(Extracted data entries)
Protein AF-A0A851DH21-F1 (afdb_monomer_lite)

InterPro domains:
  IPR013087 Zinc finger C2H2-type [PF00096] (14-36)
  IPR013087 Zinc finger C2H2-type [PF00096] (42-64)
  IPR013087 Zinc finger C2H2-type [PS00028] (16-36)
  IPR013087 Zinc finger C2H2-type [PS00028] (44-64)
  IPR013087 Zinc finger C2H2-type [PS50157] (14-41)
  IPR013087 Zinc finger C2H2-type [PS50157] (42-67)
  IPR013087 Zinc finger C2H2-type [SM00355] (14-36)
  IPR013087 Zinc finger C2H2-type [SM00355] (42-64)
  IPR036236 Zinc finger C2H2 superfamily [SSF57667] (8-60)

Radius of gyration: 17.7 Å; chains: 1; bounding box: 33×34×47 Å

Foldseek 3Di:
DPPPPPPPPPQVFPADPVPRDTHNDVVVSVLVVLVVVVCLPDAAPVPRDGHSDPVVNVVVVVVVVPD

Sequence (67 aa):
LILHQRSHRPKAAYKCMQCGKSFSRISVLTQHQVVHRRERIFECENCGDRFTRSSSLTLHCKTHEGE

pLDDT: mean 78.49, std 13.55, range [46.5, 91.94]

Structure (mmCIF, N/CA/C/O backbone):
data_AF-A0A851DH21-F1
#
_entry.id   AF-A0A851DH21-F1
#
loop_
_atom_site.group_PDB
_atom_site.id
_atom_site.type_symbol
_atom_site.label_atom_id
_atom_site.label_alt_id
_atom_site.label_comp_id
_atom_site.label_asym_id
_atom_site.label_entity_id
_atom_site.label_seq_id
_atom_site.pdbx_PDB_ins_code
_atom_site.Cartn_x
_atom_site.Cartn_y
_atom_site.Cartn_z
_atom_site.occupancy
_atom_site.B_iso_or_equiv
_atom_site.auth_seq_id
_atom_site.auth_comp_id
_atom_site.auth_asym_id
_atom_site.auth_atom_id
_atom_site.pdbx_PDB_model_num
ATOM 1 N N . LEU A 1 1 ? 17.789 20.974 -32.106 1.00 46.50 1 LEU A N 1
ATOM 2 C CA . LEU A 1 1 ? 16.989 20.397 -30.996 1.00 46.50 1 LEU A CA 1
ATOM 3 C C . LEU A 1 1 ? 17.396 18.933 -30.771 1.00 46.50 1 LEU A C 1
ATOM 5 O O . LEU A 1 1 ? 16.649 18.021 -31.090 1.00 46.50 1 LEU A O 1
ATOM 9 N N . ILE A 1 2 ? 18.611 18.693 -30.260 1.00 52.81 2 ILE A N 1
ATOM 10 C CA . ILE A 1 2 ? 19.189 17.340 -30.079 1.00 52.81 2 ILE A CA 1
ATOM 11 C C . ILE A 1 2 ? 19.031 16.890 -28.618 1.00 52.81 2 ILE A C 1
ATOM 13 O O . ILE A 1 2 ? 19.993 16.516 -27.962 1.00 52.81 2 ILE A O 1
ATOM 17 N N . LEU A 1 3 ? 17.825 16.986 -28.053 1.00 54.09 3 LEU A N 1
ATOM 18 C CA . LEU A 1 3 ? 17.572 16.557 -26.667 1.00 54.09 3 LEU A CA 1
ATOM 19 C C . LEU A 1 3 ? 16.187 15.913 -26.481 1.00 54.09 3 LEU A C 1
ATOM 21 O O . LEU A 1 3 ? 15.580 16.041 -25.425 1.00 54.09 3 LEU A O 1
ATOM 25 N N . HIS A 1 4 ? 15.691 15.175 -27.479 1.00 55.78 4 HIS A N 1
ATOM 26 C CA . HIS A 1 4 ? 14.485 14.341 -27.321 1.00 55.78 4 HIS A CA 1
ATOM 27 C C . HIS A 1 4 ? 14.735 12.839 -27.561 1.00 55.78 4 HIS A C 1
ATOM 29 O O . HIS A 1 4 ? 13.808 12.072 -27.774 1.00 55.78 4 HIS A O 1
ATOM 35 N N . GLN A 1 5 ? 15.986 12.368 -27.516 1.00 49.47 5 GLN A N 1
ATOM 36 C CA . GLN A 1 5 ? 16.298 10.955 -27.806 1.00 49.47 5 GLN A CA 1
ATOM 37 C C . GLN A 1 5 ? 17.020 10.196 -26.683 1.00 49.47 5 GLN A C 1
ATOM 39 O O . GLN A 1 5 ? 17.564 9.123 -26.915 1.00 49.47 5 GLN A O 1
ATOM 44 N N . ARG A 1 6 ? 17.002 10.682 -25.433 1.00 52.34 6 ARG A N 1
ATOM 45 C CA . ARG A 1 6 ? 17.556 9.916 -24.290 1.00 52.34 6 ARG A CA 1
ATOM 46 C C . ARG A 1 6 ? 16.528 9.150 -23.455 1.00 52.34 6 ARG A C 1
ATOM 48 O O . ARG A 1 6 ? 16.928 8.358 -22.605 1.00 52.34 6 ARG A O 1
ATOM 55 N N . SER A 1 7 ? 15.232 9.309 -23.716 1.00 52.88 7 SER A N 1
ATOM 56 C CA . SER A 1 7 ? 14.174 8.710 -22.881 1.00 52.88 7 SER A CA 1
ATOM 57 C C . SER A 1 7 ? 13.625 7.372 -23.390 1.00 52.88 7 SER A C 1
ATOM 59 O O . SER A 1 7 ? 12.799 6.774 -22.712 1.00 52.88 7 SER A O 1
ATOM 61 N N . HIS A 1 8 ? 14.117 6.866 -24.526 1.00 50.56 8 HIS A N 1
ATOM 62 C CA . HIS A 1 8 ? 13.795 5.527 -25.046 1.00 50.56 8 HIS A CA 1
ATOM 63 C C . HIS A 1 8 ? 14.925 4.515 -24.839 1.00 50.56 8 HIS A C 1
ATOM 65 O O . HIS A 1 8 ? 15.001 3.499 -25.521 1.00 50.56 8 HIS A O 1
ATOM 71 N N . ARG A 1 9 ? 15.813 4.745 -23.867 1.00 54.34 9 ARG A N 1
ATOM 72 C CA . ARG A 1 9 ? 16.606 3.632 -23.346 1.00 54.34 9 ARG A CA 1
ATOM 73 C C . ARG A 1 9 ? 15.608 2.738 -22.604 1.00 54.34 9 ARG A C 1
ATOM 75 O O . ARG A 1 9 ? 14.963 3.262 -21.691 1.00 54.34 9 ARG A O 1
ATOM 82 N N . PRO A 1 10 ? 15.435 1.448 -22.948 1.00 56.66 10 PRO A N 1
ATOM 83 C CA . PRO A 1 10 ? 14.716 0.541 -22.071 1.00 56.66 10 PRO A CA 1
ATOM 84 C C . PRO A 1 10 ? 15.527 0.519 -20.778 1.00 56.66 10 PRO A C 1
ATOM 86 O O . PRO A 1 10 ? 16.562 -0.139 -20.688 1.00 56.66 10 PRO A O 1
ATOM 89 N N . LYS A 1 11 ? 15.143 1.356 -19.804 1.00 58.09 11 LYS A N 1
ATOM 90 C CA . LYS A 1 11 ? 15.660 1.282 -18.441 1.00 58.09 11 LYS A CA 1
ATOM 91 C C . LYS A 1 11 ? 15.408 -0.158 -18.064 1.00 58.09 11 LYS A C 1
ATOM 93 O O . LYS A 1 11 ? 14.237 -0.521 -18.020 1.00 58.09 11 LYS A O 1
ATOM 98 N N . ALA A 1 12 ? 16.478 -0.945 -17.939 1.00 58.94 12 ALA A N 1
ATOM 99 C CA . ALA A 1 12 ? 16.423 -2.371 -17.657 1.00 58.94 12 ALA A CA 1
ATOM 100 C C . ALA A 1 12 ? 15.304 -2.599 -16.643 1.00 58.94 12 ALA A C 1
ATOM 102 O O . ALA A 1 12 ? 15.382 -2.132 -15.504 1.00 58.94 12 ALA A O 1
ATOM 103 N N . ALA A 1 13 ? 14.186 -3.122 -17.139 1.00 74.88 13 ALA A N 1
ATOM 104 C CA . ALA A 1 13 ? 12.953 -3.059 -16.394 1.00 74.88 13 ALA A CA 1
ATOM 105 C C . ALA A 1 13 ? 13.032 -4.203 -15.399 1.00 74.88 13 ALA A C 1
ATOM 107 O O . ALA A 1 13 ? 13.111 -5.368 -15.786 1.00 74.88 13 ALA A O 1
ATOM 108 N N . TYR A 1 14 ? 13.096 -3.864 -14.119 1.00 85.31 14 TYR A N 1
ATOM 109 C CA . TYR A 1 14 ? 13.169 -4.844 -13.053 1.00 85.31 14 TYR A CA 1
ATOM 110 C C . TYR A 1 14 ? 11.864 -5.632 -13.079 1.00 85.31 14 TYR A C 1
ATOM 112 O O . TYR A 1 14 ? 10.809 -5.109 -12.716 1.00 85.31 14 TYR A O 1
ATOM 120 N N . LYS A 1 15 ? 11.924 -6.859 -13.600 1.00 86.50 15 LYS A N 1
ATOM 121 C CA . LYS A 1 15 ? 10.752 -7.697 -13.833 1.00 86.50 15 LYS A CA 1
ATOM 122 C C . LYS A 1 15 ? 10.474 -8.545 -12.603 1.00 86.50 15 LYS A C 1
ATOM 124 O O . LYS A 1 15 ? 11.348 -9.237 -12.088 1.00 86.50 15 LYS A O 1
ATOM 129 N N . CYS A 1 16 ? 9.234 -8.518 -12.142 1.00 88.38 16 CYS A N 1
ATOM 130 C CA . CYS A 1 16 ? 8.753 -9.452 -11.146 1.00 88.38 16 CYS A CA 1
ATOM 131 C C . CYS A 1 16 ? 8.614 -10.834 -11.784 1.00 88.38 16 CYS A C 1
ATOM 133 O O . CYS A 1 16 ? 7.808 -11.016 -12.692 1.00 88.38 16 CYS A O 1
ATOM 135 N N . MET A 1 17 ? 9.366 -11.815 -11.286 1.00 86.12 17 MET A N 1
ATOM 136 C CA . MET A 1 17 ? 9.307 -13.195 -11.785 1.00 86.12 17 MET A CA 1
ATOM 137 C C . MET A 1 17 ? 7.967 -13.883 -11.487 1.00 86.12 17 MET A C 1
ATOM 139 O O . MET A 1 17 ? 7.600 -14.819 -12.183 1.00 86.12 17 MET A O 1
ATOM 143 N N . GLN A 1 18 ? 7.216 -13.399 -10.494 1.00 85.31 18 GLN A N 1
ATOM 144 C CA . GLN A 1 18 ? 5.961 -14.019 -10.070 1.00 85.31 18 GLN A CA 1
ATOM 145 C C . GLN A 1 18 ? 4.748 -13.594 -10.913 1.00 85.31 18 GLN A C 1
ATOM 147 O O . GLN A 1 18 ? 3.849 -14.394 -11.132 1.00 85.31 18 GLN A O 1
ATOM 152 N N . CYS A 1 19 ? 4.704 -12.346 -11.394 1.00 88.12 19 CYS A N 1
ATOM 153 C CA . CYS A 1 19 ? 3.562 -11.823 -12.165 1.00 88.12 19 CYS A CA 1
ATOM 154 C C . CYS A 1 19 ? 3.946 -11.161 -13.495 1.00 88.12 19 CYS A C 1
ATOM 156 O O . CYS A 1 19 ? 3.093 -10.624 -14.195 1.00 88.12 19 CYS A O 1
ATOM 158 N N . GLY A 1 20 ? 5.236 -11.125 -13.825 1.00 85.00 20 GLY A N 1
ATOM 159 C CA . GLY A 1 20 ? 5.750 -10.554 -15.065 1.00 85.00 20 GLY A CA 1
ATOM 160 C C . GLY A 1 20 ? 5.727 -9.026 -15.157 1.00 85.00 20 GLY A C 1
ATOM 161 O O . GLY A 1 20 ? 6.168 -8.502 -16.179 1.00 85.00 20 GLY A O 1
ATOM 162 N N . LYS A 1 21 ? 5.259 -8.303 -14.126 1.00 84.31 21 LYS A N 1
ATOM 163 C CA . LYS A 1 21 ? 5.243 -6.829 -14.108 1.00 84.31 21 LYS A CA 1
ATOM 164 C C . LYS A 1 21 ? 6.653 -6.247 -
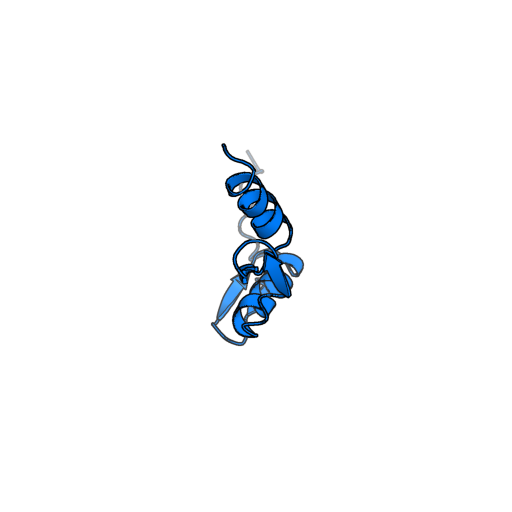14.119 1.00 84.31 21 LYS A C 1
ATOM 166 O O . LYS A 1 21 ? 7.533 -6.734 -13.415 1.00 84.31 21 LYS A O 1
ATOM 171 N N . SER A 1 22 ? 6.828 -5.165 -14.865 1.00 85.81 22 SER A N 1
ATOM 172 C CA . SER A 1 22 ? 8.106 -4.485 -15.065 1.00 85.81 22 SER A CA 1
ATOM 173 C C . SER A 1 22 ? 8.134 -3.143 -14.338 1.00 85.81 22 SER A C 1
ATOM 175 O O . SER A 1 22 ? 7.201 -2.352 -14.462 1.00 85.81 22 SER A O 1
ATOM 177 N N . PHE A 1 23 ? 9.214 -2.870 -13.605 1.00 85.69 23 PHE A N 1
ATOM 178 C CA . PHE A 1 23 ? 9.381 -1.645 -12.823 1.00 85.69 23 PHE A CA 1
ATOM 179 C C . PHE A 1 23 ? 10.637 -0.877 -13.231 1.00 85.69 23 PHE A C 1
ATOM 181 O O . PHE A 1 23 ? 11.679 -1.454 -13.534 1.00 85.69 23 PHE A O 1
ATOM 188 N N . SER A 1 24 ? 10.567 0.452 -13.168 1.00 84.06 24 SER A N 1
ATOM 189 C CA . SER A 1 24 ? 11.675 1.339 -13.551 1.00 84.06 24 SER A CA 1
ATOM 190 C C . SER A 1 24 ? 12.818 1.396 -12.527 1.00 84.06 24
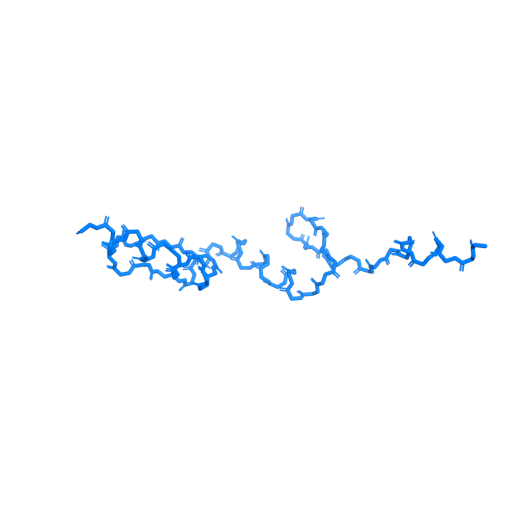 SER A C 1
ATOM 192 O O . SER A 1 24 ? 13.855 1.993 -12.810 1.00 84.06 24 SER A O 1
ATOM 194 N N . ARG A 1 25 ? 12.620 0.856 -11.315 1.00 85.69 25 ARG A N 1
ATOM 195 C CA . ARG A 1 25 ? 13.579 0.891 -10.196 1.00 85.69 25 ARG A CA 1
ATOM 196 C C . ARG A 1 25 ? 13.505 -0.403 -9.386 1.00 85.69 25 ARG A C 1
ATOM 198 O O . ARG A 1 25 ? 12.405 -0.890 -9.128 1.00 85.69 25 ARG A O 1
ATOM 205 N N . ILE A 1 26 ? 14.657 -0.890 -8.918 1.00 84.88 26 ILE A N 1
ATOM 206 C CA . ILE A 1 26 ? 14.737 -2.109 -8.101 1.00 84.88 26 ILE A CA 1
ATOM 207 C C . ILE A 1 26 ? 14.008 -1.960 -6.765 1.00 84.88 26 ILE A C 1
ATOM 209 O O . ILE A 1 26 ? 13.280 -2.862 -6.384 1.00 84.88 26 ILE A O 1
ATOM 213 N N . SER A 1 27 ? 14.087 -0.795 -6.112 1.00 86.12 27 SER A N 1
ATOM 214 C CA . SER A 1 27 ? 13.380 -0.534 -4.848 1.00 86.12 27 SER A CA 1
ATOM 215 C C . SER A 1 27 ? 11.860 -0.677 -4.977 1.00 86.12 27 SER A C 1
ATOM 217 O O . SER A 1 27 ? 11.199 -1.179 -4.071 1.00 86.12 27 SER A O 1
ATOM 219 N N . VAL A 1 28 ? 11.307 -0.293 -6.132 1.00 86.06 28 VAL A N 1
ATOM 220 C CA . VAL A 1 28 ? 9.879 -0.455 -6.437 1.00 86.06 28 VAL A CA 1
ATOM 221 C C . VAL A 1 28 ? 9.551 -1.923 -6.710 1.00 86.06 28 VAL A C 1
ATOM 223 O O . VAL A 1 28 ? 8.513 -2.392 -6.256 1.00 86.06 28 VAL A O 1
ATOM 226 N N . LEU A 1 29 ? 10.435 -2.670 -7.386 1.00 88.38 29 LEU A N 1
ATOM 227 C CA . LEU A 1 29 ? 10.275 -4.119 -7.539 1.00 88.38 29 LEU A CA 1
ATOM 228 C C . LEU A 1 29 ? 10.312 -4.833 -6.176 1.00 88.38 29 LEU A C 1
ATOM 230 O O . LEU A 1 29 ? 9.440 -5.654 -5.912 1.00 88.38 29 LEU A O 1
ATOM 234 N N . THR A 1 30 ? 11.265 -4.510 -5.299 1.00 85.69 30 THR A N 1
ATOM 235 C CA . THR A 1 30 ? 11.370 -5.103 -3.956 1.00 85.69 30 THR A CA 1
ATOM 236 C C . THR A 1 30 ? 10.114 -4.816 -3.129 1.00 85.69 30 THR A C 1
ATOM 238 O O . THR A 1 30 ? 9.537 -5.728 -2.543 1.00 85.69 30 THR A O 1
ATOM 241 N N . GLN A 1 31 ? 9.614 -3.574 -3.150 1.00 84.00 31 GLN A N 1
ATOM 242 C CA . GLN A 1 31 ? 8.335 -3.228 -2.518 1.00 84.00 31 GLN A CA 1
ATOM 243 C C . GLN A 1 31 ? 7.137 -3.911 -3.197 1.00 84.00 31 GLN A C 1
ATOM 245 O O . GLN A 1 31 ? 6.133 -4.204 -2.561 1.00 84.00 31 GLN A O 1
ATOM 250 N N . HIS A 1 32 ? 7.199 -4.184 -4.493 1.00 87.06 32 HIS A N 1
ATOM 251 C CA . HIS A 1 32 ? 6.154 -4.955 -5.149 1.00 87.06 32 HIS A CA 1
ATOM 252 C C . HIS A 1 32 ? 6.187 -6.434 -4.733 1.00 87.06 32 HIS A C 1
ATOM 254 O O . HIS A 1 32 ? 5.140 -7.060 -4.611 1.00 87.06 32 HIS A O 1
ATOM 260 N N . GLN A 1 33 ? 7.360 -7.010 -4.473 1.00 84.94 33 GLN A N 1
ATOM 261 C CA . GLN A 1 33 ? 7.473 -8.415 -4.078 1.00 84.94 33 GLN A CA 1
ATOM 262 C C . GLN A 1 33 ? 6.816 -8.719 -2.724 1.00 84.94 33 GLN A C 1
ATOM 264 O O . GLN A 1 33 ? 6.291 -9.818 -2.553 1.00 84.94 33 GLN A O 1
ATOM 269 N N . VAL A 1 34 ? 6.738 -7.757 -1.794 1.00 81.44 34 VAL A N 1
ATOM 270 C CA . VAL A 1 34 ? 6.006 -7.966 -0.527 1.00 81.44 34 VAL A CA 1
ATOM 271 C C . VAL A 1 34 ? 4.498 -8.149 -0.728 1.00 81.44 34 VAL A C 1
ATOM 273 O O . VAL A 1 34 ? 3.870 -8.849 0.061 1.00 81.44 34 VAL A O 1
ATOM 276 N N . VAL A 1 35 ? 3.903 -7.628 -1.814 1.00 80.88 35 VAL A N 1
ATOM 277 C CA . VAL A 1 35 ? 2.465 -7.850 -2.085 1.00 80.88 35 VAL A CA 1
ATOM 278 C C
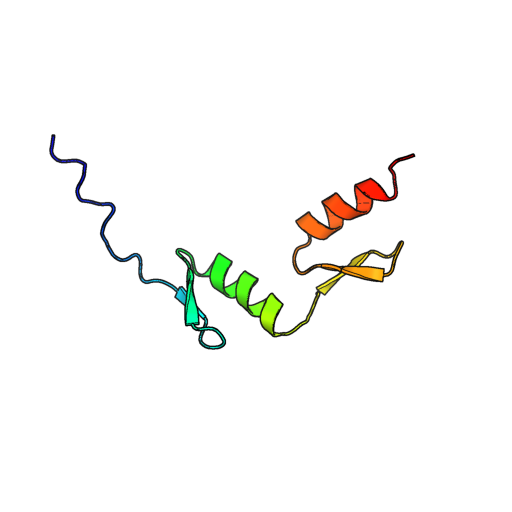 . VAL A 1 35 ? 2.176 -9.319 -2.379 1.00 80.88 35 VAL A C 1
ATOM 280 O O . VAL A 1 35 ? 1.120 -9.836 -2.025 1.00 80.88 35 VAL A O 1
ATOM 283 N N . HIS A 1 36 ? 3.129 -9.995 -3.018 1.00 83.00 36 HIS A N 1
ATOM 284 C CA . HIS A 1 36 ? 3.001 -11.393 -3.405 1.00 83.00 36 HIS A CA 1
ATOM 285 C C . HIS A 1 36 ? 3.158 -12.347 -2.235 1.00 83.00 36 HIS A C 1
ATOM 287 O O . HIS A 1 36 ? 2.521 -13.396 -2.210 1.00 83.00 36 HIS A O 1
ATOM 293 N N . ARG A 1 37 ? 3.969 -11.967 -1.247 1.00 74.31 37 ARG A N 1
ATOM 294 C CA . ARG A 1 37 ? 4.132 -12.739 -0.016 1.00 74.31 37 ARG A CA 1
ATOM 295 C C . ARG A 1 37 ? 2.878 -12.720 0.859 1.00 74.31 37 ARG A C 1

◆ **Exercise**:
Copy out every line from the records that has the word "finger".

◆ **Output for this task**:
  IPR013087 Zinc finger C2H2-type [PF00096] (14-36)
  IPR013087 Zinc finger C2H2-type [PF00096] (42-64)
  IPR013087 Zinc finger C2H2-type [PS00028] (16-36)
  IPR013087 Zinc finger C2H2-type [PS00028] (44-64)
  IPR013087 Zinc finger C2H2-type [PS50157] (14-41)
  IPR013087 Zinc finger C2H2-type [PS50157] (42-67)
  IPR013087 Zinc finger C2H2-type [SM00355] (14-36)
  IPR013087 Zinc finger C2H2-type [SM00355] (42-64)
  IPR036236 Zinc finger C2H2 superfamily [SSF57667] (8-60)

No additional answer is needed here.